A historic Barbados estate with a 300-year-old villa and 11 acres overlooking the Caribbean Sea is now for sale with a guide price of $22.5 million.
The seller is Kit Braden, chairman of the U.K. branch of French beauty empire L’Occitane Group, whose family has spent every winter for the last 13 years at the island property, known as Fustic Estate.
“It’s very much a family house,” Braden said. “We love having a lot of people there. It’s a collection point to keep everyone together.”
The main villa dates to 1712, though it’s been reimagined and expanded substantially over the years.
It spans 13,000 square feet and features seven en suite bedrooms across three wings, as well as expansive verandas, stone courtyards and rows of louvered doors in gay Caribbean pastels.
In the 1970s, when the home was owned by Charles Graves—brother of British poet Robert Graves—it was reimagined by stage designer Oliver Messel, one of the foremost theater designers of the last century. Messel expanded the home, added a lagoon pool with a natural waterfall and other theatrical features, according to Braden.
“The whole place is a little bit magical,” he said.
The home sits about 350 feet above the water, and surrounded by lush gardens that slope towards the water.
“We look down through our garden—which is about 12 acres of tropical gardens and palm trees and wonderful old mahogany trees—onto the Caribbean,” Braden said.
He and his wife first saw the property on New Year’s Eve 2013, during a quick trip from where they were staying in Grenada.
The couple spent an hour walking the perimeter, some of it still untouched jungle, in the pouring rain.
“By the time we got back, I had fallen in love with it,” Braden said.
His wife, however, wasn’t so sure. But in Braden’s telling, a second visit in sunnier weather with two of their children brought her around.
“She had to be talked into that it was a jolly good idea; now she absolutely loves it,” he said.
When they bought the property, the edge that runs along the waterfront was a jungle, so they cleared the ridge and transformed it into gardens.

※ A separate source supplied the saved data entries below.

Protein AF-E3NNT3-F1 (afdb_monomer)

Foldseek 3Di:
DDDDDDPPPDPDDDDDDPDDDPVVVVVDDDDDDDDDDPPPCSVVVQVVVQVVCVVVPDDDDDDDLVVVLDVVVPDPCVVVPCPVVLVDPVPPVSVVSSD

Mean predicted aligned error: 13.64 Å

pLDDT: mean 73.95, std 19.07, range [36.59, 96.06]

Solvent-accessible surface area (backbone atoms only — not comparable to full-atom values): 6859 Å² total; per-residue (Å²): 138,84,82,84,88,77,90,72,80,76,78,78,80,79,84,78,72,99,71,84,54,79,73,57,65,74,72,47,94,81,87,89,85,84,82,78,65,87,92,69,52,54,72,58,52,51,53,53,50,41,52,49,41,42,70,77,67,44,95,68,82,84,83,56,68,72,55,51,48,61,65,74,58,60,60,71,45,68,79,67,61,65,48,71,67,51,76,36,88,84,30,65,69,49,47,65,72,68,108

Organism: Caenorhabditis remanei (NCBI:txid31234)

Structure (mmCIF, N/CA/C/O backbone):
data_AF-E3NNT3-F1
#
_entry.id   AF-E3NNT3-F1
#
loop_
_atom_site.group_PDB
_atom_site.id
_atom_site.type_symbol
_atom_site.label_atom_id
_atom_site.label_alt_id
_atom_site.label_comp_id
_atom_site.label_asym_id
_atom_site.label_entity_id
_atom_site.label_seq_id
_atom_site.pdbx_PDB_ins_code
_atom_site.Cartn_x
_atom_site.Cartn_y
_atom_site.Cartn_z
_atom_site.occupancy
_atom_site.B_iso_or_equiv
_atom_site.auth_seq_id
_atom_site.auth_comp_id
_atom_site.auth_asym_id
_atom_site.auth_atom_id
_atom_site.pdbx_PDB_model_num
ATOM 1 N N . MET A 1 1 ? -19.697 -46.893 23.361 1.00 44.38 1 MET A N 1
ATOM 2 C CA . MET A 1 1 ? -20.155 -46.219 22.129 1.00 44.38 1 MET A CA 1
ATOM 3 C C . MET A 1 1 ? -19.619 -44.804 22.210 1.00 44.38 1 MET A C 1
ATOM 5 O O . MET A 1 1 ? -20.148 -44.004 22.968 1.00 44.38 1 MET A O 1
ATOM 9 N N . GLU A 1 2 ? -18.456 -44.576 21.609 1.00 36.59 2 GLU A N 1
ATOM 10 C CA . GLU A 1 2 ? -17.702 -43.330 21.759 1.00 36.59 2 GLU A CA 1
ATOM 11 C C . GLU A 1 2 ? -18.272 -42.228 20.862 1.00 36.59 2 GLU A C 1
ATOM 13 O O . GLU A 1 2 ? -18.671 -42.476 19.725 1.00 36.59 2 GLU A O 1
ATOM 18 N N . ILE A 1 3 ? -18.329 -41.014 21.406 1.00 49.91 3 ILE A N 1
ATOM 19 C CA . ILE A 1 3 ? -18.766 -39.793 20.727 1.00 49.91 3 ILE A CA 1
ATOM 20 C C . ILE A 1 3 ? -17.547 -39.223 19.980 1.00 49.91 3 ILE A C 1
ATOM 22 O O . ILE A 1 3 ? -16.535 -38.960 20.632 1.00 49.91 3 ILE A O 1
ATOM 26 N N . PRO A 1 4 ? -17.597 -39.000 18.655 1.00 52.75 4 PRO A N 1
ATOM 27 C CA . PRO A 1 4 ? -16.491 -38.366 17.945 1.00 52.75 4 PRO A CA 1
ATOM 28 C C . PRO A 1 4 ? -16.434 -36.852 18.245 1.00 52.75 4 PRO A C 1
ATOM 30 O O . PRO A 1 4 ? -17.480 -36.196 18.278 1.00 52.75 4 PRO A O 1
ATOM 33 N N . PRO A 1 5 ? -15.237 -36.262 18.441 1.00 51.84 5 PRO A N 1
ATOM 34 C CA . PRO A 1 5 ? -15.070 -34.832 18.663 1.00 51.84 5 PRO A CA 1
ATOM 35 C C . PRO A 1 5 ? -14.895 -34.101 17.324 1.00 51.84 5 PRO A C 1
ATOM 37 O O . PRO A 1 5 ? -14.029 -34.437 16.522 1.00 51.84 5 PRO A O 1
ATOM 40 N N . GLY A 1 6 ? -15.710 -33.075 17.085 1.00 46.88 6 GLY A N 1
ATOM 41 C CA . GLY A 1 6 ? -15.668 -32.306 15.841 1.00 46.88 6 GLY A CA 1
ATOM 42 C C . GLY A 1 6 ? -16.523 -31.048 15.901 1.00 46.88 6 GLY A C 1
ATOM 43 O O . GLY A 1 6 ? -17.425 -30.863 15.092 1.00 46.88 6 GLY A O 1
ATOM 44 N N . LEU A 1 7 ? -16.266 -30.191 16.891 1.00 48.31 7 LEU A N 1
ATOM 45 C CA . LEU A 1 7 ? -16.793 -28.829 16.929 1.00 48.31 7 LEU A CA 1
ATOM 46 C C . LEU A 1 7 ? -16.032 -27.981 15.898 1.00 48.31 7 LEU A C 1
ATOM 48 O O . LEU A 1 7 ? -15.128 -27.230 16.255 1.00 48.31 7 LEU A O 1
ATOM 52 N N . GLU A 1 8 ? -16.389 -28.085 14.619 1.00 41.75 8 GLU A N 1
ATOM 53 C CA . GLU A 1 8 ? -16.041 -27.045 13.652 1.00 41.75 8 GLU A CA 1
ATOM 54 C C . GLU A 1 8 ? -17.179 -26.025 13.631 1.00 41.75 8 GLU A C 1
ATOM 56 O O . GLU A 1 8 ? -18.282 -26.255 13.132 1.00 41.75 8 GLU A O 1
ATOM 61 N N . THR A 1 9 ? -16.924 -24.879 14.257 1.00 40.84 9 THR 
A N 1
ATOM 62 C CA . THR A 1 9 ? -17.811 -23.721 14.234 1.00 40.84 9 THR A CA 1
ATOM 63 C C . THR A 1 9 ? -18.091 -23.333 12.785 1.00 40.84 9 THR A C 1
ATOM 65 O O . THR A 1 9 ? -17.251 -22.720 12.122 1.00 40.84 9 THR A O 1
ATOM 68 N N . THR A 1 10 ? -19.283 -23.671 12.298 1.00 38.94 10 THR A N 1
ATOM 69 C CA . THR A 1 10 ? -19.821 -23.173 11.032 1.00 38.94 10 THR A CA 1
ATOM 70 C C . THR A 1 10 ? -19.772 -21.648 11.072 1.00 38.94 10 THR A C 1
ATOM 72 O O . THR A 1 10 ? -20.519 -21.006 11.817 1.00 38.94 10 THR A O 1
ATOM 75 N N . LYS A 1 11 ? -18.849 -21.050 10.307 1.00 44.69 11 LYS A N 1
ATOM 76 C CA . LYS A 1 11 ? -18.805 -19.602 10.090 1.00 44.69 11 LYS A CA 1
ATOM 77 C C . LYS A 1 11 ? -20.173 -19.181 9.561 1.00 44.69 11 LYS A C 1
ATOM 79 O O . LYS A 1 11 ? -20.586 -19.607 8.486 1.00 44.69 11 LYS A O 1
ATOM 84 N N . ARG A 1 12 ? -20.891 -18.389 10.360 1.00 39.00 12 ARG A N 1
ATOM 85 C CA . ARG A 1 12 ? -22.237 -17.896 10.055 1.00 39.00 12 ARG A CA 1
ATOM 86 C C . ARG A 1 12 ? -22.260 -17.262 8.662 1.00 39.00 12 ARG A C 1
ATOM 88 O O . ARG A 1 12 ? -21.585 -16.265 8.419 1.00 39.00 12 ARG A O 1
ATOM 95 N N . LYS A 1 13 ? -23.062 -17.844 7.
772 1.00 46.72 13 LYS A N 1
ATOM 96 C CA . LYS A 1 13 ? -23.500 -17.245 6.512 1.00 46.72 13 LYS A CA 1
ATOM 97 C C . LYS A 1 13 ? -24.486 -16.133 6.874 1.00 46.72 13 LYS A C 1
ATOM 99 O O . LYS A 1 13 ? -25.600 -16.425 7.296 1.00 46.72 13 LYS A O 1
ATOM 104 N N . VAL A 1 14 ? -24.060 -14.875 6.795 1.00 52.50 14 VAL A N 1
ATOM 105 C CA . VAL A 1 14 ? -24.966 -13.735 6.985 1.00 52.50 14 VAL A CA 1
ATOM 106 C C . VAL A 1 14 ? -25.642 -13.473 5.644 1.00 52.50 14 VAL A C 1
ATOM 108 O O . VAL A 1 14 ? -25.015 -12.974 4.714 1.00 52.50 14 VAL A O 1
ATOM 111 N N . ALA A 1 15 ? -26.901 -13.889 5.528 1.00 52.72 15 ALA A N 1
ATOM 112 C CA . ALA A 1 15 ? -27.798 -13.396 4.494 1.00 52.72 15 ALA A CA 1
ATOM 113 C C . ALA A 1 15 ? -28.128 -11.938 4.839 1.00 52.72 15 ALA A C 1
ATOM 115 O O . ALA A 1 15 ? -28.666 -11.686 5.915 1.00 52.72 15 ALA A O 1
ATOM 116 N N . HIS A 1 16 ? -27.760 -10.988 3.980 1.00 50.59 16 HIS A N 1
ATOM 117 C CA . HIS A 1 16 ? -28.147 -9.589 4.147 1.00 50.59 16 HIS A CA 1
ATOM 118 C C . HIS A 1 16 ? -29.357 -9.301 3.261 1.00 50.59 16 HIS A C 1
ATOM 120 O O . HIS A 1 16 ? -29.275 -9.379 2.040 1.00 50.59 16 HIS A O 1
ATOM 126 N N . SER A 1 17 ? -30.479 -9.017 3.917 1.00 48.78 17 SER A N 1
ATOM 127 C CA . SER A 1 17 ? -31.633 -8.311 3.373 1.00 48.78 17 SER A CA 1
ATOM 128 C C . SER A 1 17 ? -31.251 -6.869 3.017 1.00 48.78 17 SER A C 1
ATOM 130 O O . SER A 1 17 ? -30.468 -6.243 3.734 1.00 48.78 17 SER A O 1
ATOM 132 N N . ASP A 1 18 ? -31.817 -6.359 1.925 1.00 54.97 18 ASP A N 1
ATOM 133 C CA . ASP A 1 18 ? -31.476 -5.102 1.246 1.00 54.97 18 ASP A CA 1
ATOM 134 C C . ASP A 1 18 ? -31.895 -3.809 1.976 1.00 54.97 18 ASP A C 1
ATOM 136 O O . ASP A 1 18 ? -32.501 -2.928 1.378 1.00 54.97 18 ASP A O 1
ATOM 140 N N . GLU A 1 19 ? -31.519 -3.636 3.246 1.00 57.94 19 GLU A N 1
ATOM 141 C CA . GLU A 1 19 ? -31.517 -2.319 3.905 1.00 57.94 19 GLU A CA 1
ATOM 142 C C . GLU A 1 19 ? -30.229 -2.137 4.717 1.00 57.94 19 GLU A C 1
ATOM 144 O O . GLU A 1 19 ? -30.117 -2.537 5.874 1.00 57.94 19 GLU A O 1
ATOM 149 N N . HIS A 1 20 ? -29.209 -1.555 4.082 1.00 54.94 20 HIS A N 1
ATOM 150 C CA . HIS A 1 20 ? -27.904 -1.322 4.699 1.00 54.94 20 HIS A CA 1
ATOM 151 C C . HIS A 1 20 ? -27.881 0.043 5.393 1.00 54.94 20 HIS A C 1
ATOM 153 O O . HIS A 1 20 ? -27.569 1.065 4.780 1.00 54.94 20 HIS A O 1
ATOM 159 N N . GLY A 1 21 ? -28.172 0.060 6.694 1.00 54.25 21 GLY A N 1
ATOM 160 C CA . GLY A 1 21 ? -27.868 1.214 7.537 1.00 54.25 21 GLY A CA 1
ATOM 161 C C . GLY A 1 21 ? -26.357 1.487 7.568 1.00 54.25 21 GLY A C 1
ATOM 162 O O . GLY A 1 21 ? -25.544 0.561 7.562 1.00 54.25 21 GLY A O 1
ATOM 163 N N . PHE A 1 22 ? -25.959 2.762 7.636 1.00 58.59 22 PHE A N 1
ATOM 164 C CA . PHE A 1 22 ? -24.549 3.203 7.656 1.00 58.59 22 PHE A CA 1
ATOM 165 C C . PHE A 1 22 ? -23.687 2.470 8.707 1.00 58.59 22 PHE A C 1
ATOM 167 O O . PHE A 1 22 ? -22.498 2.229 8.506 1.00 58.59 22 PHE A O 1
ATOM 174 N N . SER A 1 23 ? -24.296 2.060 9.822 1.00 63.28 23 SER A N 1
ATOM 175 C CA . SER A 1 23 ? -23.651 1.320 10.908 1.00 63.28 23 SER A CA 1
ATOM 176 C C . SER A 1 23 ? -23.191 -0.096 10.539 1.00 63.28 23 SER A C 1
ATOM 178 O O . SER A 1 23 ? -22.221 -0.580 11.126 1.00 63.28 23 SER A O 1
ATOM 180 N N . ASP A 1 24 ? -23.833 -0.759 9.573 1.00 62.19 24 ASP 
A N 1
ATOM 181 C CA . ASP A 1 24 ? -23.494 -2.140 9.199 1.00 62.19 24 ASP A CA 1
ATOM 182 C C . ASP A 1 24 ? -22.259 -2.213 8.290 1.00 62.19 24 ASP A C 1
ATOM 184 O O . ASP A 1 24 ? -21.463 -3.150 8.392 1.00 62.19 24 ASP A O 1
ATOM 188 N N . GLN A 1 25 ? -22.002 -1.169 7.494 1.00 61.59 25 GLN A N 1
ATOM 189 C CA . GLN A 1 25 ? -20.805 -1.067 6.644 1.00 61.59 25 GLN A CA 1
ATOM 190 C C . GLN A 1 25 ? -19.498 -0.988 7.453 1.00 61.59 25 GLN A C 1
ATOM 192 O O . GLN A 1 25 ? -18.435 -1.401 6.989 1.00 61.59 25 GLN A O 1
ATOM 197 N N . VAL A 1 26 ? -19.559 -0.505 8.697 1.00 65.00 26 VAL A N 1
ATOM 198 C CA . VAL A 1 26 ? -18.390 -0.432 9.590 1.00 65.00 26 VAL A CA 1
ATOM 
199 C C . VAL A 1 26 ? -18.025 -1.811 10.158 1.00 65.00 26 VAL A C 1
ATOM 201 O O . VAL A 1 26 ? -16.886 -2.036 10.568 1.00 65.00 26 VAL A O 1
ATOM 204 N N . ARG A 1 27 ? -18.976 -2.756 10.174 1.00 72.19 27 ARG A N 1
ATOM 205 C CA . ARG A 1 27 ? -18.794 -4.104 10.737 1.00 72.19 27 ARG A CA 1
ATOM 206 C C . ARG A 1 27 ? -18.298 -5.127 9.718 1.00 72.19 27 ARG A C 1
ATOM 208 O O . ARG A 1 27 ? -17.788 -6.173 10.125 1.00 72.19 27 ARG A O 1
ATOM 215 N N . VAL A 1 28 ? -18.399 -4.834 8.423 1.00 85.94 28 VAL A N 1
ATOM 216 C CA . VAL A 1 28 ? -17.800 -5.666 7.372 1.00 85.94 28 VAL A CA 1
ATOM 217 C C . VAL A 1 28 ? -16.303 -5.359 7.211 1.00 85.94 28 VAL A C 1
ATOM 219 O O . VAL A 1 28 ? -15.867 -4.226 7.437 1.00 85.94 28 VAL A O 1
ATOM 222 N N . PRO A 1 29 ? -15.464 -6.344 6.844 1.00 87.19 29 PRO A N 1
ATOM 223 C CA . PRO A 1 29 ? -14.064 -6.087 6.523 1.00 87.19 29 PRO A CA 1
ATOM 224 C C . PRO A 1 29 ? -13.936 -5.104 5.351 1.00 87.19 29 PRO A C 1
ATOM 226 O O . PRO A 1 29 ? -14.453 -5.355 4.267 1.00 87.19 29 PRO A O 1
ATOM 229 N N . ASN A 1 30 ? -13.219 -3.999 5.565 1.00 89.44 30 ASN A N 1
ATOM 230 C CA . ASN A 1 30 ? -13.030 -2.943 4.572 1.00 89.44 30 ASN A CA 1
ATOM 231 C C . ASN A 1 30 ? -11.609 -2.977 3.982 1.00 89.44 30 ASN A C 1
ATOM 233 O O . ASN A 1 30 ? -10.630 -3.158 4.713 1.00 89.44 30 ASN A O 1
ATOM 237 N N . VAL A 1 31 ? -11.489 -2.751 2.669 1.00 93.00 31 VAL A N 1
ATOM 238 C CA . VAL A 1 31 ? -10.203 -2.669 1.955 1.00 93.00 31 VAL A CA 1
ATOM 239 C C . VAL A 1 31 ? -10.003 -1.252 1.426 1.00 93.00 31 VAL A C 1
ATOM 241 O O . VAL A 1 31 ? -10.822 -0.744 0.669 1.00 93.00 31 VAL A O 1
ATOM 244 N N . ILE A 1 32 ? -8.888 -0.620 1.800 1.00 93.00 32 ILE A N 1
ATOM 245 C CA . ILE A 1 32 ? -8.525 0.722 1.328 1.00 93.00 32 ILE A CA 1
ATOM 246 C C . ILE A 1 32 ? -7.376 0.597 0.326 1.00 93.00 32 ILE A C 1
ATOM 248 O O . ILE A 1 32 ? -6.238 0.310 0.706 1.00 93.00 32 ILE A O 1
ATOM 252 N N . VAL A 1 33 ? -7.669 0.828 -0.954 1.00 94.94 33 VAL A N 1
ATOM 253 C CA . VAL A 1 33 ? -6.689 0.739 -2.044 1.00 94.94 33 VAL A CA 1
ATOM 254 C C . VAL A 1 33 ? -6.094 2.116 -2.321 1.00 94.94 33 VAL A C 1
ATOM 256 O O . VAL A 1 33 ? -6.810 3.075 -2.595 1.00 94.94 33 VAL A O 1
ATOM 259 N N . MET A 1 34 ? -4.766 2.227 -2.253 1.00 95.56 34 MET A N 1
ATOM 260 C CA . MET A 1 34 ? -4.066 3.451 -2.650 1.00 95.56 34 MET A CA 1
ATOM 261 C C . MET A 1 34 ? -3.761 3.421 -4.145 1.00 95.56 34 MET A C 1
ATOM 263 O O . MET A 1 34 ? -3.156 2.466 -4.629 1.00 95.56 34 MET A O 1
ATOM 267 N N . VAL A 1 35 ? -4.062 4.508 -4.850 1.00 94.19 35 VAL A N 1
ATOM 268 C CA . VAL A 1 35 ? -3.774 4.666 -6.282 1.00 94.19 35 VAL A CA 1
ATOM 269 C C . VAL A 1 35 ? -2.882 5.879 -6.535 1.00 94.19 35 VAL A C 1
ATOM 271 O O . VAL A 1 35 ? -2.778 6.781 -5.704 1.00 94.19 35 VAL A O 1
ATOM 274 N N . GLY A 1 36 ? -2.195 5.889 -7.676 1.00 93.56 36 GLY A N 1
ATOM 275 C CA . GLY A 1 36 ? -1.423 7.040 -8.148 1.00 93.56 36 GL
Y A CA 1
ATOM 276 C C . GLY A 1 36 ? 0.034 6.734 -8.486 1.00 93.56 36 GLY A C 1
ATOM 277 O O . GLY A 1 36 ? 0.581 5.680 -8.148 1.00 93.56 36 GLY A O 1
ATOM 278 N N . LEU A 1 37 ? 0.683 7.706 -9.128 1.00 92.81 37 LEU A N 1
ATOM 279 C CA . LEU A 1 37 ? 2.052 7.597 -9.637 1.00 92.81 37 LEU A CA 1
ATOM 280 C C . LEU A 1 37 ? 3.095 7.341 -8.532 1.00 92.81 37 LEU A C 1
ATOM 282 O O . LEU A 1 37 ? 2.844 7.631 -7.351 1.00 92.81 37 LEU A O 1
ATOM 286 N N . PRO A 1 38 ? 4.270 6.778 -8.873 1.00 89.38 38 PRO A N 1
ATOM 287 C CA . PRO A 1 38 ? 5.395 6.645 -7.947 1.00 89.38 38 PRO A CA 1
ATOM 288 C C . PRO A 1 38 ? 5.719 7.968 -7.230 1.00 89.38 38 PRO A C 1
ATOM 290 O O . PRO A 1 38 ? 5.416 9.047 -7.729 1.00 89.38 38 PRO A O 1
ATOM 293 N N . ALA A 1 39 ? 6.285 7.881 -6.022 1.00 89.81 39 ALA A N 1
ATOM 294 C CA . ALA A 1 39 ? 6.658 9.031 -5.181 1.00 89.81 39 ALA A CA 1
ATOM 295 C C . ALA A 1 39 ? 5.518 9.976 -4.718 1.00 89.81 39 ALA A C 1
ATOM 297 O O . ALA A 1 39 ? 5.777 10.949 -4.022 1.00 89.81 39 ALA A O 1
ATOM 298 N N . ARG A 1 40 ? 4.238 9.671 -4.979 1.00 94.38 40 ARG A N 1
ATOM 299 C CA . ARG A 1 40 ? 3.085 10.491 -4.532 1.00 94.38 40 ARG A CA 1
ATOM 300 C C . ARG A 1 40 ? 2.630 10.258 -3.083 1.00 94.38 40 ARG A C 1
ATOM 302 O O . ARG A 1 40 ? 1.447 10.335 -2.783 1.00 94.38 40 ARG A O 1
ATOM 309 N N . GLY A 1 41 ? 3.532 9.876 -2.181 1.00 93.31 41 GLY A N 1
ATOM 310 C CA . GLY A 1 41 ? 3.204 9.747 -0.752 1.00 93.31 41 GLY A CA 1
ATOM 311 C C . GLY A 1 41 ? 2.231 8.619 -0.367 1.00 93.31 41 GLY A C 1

They also bought an additional sea-level parcel with two beach cottages, giving the property direct access to the water and the town below via a five-minute walk.
The property also has a 15-person staff, a reflecting pond, an outdoor pavilion suitable for yoga and a commercial grade kitchen that can serve more than 100 guests, according to a brochure from Knight Frank, which posted the listing in March. They did not provide further comment.
For Braden, the property is special because of its natural beauty, its proximity to the town of Saint Lucy and its history—which dates way way back to when the island of Barbados was first formed via tectonic activity.
“It was basically tectonic plates that collided about a million years ago so the seabed is the top of the hill,” Braden said. “We’re on coral rock.”
As a result, Fustic Estate includes an extensive network of caves that were likely used by the Arawaks, a Venezuelan fishing tribe that followed the fish to these islands about a thousand years ago.
“If the fish were good they’d camp here,” Braden said. “There’s evidence that they stayed there in those caves, they lived there in good winters.”
Now it’s someone else’s turn to live on the land shared by Arawaks, the plantation owners of 1712, Charles Graves and the Braden brood.